> [Instructions to follow] Copy out the lines of the records below, and only those lines, from the one with "ATOM 75 C C" through the one with "ATOM 86 C C", exactly as they appear.

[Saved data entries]
--- START ---
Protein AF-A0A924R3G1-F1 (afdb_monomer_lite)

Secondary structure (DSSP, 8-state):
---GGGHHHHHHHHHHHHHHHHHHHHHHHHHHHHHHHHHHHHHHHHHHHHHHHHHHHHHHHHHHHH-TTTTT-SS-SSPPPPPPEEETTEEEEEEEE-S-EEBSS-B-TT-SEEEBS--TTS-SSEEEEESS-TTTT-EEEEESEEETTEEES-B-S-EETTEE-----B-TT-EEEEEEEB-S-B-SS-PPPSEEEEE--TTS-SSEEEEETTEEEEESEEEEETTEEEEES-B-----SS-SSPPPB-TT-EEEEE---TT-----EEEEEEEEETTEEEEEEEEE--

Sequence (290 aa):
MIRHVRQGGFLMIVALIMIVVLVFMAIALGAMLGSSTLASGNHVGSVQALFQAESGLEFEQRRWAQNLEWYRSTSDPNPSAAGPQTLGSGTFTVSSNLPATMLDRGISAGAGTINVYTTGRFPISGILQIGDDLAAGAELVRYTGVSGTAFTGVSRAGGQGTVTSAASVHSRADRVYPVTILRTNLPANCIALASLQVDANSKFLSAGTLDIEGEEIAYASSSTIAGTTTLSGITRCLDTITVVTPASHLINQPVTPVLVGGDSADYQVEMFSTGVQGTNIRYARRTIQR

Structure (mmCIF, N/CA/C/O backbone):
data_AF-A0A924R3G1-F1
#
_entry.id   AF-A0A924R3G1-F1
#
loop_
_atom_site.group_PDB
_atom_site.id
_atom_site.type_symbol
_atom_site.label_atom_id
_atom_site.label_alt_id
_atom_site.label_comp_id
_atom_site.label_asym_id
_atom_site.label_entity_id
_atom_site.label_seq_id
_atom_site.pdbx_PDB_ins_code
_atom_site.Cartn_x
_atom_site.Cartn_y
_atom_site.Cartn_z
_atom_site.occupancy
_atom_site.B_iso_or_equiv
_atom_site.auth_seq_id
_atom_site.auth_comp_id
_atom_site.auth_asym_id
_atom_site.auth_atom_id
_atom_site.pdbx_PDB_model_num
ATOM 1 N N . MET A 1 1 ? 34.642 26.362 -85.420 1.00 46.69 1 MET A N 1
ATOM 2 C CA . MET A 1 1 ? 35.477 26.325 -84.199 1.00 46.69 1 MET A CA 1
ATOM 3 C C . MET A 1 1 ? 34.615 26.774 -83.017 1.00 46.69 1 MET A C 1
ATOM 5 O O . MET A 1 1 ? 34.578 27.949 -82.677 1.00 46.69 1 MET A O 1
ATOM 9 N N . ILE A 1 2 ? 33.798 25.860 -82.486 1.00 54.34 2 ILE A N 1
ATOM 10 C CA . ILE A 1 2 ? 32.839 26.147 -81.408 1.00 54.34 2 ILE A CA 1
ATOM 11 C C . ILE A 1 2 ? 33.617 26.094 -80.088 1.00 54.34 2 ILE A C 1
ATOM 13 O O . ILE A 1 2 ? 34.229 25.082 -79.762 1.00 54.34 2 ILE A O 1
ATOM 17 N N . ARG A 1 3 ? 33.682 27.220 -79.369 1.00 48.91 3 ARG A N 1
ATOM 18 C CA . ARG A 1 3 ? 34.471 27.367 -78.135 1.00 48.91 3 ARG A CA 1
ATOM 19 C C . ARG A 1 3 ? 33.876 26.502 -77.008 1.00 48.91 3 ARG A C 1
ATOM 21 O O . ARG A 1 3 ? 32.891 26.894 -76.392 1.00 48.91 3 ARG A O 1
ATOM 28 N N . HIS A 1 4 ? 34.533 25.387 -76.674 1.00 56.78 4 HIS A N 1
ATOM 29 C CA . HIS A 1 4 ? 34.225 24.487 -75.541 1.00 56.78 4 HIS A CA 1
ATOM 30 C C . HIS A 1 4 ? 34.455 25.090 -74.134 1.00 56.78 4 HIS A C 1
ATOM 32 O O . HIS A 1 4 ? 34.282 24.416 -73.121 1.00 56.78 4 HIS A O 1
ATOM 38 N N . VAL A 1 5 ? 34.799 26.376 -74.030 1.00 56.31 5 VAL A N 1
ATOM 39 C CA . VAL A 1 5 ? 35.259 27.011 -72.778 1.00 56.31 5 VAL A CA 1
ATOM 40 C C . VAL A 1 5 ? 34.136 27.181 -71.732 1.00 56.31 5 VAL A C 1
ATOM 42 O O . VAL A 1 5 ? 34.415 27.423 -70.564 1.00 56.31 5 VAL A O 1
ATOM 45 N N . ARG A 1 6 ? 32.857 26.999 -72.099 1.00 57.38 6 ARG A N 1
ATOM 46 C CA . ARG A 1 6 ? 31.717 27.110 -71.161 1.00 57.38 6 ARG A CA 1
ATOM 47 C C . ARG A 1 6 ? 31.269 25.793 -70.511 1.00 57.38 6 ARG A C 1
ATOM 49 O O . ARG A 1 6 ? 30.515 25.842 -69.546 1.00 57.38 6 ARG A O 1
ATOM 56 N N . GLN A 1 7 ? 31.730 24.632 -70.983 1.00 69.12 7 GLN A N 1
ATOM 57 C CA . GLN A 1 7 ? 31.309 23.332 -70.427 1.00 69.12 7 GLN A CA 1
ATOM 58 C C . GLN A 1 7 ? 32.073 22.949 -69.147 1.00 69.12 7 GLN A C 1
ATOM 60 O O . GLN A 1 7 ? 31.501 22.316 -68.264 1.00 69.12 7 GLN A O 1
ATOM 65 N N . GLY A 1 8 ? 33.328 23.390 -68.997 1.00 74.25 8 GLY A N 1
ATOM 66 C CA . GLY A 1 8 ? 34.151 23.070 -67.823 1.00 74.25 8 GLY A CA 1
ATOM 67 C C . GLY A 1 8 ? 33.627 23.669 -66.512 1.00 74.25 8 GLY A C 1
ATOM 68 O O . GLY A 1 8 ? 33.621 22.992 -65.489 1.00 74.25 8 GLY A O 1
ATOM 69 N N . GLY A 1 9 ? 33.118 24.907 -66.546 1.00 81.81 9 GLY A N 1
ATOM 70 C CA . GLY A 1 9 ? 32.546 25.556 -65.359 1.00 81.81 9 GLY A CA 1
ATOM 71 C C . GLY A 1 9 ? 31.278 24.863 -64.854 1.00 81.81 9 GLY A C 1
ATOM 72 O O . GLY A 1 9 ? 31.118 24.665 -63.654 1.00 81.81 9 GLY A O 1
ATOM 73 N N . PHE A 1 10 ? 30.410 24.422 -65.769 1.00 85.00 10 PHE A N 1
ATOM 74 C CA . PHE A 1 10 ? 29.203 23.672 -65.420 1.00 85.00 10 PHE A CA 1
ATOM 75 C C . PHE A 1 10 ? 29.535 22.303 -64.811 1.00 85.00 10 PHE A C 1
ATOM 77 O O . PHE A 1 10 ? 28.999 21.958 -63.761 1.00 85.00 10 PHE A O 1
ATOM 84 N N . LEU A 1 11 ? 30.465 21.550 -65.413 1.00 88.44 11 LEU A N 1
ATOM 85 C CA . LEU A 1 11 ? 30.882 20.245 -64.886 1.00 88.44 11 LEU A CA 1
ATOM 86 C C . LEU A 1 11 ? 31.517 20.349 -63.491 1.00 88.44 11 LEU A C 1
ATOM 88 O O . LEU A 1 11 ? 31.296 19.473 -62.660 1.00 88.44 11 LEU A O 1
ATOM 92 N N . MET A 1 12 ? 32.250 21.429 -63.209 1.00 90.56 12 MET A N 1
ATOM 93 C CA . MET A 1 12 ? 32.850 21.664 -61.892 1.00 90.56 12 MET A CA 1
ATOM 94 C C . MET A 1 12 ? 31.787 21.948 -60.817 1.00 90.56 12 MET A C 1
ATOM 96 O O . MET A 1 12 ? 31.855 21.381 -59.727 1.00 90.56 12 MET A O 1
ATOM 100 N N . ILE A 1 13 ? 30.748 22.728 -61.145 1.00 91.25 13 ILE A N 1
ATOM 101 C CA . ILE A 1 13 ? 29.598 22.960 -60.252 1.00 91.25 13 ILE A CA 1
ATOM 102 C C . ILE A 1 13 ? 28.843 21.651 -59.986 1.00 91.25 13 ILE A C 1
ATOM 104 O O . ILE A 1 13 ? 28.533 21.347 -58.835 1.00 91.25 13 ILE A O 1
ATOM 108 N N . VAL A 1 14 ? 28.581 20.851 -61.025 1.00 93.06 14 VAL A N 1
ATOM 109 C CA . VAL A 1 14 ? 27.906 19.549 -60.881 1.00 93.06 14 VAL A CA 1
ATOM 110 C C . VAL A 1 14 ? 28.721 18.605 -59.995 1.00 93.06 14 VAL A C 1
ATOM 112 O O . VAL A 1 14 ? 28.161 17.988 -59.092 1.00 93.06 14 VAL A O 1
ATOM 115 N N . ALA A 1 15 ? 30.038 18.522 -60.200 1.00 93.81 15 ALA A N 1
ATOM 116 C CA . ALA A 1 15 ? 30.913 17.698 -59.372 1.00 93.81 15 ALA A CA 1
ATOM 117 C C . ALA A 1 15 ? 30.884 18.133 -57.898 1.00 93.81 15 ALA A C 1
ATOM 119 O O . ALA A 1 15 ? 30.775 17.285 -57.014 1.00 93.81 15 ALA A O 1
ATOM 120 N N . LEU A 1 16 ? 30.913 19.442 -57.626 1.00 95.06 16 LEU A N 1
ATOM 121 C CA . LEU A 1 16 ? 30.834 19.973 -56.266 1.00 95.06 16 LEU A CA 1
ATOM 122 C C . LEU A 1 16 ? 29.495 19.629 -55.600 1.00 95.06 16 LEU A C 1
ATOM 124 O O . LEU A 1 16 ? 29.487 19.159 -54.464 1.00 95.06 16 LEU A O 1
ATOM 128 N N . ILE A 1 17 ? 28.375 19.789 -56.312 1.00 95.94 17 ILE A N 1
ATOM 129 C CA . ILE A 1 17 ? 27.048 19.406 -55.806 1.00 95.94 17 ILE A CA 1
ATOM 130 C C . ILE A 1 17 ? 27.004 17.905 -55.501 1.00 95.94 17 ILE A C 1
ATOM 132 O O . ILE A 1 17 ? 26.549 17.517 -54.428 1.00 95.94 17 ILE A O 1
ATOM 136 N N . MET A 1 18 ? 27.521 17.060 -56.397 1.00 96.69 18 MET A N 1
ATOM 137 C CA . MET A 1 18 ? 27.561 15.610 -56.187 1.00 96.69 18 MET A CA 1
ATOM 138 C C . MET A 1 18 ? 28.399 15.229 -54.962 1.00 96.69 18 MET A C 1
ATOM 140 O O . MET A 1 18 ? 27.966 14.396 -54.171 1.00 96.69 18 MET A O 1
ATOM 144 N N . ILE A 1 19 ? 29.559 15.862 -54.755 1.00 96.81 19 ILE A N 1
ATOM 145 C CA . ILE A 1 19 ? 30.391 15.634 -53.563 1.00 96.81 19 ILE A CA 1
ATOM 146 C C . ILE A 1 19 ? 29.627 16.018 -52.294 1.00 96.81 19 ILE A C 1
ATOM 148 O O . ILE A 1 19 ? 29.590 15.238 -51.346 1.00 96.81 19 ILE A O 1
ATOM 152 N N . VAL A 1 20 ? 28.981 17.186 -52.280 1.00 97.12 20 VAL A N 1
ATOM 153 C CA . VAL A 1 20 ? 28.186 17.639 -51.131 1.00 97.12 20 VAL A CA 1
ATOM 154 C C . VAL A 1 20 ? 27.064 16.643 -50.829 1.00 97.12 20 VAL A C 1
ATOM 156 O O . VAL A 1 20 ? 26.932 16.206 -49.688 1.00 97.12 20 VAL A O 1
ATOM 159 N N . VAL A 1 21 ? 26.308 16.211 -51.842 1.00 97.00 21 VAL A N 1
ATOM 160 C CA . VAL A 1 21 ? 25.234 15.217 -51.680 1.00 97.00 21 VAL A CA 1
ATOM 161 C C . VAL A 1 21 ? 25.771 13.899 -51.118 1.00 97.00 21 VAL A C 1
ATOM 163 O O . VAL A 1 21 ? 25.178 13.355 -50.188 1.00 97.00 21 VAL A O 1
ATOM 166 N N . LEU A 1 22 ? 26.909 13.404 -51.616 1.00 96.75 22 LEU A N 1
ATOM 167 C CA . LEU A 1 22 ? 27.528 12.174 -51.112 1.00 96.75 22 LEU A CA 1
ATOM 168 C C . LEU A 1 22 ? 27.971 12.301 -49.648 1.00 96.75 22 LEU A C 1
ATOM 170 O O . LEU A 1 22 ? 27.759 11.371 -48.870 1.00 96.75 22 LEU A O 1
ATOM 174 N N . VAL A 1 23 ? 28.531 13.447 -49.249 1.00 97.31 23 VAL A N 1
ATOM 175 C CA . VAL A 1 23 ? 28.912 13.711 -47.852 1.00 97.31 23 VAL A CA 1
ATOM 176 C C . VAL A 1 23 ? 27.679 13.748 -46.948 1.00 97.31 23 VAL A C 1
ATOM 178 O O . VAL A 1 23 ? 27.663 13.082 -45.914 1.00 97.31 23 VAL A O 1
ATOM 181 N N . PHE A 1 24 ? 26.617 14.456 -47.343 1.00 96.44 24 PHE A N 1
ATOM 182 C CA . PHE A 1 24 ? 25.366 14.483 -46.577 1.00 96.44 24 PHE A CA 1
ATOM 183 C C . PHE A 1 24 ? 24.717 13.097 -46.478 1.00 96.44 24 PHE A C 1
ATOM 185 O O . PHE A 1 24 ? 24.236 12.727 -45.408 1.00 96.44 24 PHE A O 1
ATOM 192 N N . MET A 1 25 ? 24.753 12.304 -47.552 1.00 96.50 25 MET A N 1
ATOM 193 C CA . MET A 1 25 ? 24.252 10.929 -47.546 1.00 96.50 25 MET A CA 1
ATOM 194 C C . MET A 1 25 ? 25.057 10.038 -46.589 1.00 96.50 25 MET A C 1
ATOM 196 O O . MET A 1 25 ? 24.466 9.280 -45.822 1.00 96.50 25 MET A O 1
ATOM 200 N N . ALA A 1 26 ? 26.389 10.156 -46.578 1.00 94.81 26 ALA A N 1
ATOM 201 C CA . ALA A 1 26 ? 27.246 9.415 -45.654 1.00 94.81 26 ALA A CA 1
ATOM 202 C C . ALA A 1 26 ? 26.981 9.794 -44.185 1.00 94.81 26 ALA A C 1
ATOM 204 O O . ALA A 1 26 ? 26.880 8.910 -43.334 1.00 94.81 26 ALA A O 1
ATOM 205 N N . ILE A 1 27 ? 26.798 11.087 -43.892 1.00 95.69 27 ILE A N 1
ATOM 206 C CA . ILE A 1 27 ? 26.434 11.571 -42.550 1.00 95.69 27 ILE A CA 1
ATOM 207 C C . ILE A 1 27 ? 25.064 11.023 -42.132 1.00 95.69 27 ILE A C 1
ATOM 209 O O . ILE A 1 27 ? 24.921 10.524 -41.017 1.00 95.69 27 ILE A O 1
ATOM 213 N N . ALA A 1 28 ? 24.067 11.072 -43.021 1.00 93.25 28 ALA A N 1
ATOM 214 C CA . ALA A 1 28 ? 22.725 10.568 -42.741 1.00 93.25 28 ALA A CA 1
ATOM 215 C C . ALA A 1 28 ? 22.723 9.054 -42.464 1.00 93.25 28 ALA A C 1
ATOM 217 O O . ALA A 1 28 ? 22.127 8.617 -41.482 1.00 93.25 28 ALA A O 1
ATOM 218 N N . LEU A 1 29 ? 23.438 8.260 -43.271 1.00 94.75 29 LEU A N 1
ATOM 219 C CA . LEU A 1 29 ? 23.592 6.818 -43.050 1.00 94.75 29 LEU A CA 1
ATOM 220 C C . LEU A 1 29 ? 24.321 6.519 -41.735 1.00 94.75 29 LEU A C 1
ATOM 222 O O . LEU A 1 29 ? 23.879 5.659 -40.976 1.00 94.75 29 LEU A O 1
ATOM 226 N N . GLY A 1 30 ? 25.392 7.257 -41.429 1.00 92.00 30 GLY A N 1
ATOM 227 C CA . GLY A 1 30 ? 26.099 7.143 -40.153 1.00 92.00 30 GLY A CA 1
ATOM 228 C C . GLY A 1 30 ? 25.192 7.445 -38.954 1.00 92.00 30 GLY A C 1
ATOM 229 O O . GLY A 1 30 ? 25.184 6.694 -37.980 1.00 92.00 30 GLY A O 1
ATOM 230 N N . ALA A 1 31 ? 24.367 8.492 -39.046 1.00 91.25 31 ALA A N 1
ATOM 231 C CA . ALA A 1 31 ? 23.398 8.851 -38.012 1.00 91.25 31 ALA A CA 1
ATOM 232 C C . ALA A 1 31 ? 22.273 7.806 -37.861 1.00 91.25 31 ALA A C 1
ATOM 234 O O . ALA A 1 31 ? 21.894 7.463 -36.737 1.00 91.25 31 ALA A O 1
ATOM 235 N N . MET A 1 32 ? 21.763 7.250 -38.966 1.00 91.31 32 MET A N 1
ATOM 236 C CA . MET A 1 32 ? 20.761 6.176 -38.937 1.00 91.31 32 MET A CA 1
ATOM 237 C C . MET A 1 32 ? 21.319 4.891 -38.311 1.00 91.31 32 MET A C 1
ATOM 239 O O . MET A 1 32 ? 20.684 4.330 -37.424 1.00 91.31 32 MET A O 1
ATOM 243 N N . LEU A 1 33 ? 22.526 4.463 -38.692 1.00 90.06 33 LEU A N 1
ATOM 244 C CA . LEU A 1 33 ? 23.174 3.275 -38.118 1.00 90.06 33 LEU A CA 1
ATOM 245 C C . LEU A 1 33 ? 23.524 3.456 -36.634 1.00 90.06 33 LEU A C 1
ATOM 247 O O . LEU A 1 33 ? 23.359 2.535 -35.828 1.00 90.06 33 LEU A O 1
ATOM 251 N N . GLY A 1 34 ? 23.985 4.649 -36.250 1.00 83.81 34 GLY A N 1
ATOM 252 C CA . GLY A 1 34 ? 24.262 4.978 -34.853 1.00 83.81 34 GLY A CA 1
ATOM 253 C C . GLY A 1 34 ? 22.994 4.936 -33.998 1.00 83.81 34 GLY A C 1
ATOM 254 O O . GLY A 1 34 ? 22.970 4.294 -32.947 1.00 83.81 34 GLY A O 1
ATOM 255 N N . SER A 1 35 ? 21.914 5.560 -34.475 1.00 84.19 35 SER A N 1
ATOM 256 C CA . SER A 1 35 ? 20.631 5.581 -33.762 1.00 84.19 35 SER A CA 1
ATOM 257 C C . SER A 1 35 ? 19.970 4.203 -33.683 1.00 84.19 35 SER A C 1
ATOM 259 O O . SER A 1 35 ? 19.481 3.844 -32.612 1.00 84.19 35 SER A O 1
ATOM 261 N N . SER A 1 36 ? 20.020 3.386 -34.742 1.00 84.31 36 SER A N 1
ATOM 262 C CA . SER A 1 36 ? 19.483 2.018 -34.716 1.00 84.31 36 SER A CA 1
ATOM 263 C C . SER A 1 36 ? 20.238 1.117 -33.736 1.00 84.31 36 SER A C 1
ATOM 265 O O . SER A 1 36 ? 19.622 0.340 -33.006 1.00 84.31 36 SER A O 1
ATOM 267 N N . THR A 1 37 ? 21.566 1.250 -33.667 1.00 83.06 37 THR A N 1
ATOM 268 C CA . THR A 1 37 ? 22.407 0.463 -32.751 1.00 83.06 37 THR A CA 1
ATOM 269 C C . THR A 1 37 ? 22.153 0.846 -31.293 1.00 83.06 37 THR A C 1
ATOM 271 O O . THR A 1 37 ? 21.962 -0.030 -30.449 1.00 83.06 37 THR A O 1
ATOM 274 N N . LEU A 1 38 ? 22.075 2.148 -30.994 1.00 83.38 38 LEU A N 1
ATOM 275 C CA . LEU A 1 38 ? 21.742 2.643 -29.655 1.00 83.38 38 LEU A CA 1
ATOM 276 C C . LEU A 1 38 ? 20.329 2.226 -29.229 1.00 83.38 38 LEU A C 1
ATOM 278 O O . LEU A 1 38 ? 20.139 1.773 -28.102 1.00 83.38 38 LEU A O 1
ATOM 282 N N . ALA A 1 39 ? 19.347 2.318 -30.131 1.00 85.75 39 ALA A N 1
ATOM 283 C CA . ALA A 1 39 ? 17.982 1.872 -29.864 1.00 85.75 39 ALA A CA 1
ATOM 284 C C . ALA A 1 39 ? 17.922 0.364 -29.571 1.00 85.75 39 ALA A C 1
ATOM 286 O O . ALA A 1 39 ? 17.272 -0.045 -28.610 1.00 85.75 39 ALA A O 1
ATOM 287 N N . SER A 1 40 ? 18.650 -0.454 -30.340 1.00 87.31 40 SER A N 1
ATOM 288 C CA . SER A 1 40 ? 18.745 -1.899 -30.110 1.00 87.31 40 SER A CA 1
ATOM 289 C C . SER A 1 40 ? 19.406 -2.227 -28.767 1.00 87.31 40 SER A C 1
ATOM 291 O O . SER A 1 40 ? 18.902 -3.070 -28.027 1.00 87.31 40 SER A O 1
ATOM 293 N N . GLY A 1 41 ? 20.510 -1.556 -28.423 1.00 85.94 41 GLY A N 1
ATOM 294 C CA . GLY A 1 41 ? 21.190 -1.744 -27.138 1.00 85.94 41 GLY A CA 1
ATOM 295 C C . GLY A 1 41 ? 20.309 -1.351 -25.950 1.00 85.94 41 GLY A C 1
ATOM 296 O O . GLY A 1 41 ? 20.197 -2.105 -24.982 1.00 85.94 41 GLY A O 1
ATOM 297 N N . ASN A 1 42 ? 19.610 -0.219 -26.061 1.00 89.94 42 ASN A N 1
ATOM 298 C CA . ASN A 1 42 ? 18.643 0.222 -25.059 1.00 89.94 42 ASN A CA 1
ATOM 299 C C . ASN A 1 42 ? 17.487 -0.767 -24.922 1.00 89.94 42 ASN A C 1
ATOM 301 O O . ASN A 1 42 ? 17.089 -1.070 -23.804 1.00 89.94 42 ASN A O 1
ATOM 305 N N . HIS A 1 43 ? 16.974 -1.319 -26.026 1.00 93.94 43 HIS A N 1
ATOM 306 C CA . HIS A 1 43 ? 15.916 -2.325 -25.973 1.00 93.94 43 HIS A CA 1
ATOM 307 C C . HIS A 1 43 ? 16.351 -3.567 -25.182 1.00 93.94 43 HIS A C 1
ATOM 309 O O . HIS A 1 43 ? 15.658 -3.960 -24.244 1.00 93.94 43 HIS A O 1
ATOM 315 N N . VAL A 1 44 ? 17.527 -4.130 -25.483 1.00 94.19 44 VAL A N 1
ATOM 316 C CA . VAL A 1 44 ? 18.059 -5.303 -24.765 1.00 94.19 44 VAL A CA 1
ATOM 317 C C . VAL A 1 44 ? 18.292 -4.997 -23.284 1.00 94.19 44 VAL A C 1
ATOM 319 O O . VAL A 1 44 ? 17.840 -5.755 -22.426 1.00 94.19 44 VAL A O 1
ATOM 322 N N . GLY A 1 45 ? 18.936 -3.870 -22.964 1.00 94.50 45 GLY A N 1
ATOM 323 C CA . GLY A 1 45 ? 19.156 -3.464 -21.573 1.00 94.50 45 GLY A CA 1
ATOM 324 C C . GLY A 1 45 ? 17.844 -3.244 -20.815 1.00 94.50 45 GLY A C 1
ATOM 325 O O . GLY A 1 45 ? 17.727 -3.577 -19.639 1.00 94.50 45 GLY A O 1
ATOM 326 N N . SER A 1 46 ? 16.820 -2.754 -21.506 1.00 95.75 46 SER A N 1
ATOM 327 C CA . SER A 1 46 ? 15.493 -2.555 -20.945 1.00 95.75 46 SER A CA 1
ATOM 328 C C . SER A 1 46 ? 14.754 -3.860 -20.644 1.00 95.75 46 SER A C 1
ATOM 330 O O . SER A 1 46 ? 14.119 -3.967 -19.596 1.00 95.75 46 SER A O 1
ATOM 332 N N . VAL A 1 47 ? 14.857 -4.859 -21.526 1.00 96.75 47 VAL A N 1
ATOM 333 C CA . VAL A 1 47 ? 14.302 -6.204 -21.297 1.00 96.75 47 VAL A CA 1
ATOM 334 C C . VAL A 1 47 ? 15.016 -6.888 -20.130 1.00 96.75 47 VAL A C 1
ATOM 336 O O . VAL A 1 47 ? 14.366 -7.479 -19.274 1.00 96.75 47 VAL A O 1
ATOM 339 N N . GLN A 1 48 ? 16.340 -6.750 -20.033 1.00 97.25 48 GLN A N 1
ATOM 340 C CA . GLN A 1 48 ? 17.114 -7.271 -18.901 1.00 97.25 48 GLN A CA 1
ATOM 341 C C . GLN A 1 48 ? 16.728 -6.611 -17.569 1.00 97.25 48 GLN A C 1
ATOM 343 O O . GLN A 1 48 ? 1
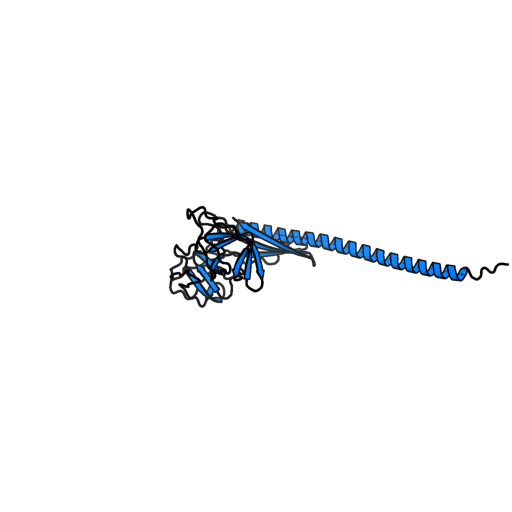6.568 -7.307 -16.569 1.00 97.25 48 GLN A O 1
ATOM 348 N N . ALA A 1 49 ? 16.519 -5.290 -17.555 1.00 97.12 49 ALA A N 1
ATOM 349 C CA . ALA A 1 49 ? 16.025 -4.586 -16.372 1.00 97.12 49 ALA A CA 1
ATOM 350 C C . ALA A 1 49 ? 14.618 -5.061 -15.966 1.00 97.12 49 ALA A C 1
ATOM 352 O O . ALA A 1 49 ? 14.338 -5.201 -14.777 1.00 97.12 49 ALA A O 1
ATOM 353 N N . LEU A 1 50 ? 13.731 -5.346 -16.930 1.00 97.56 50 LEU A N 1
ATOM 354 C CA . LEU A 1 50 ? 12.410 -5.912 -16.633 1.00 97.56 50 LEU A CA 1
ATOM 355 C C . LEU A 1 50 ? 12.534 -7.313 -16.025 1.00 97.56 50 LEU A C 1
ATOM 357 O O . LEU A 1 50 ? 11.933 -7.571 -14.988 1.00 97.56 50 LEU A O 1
--- END ---
> [Answer]
ATOM 75 C C . PHE A 1 10 ? 29.535 22.303 -64.811 1.00 85.00 10 PHE A C 1
ATOM 77 O O . PHE A 1 10 ? 28.999 21.958 -63.761 1.00 85.00 10 PHE A O 1
ATOM 84 N N . LEU A 1 11 ? 30.465 21.550 -65.413 1.00 88.44 11 LEU A N 1
ATOM 85 C CA . LEU A 1 11 ? 30.882 20.245 -64.886 1.00 88.44 11 LEU A CA 1
ATOM 86 C C . LEU A 1 11 ? 31.517 20.349 -63.491 1.00 88.44 11 LEU A C 1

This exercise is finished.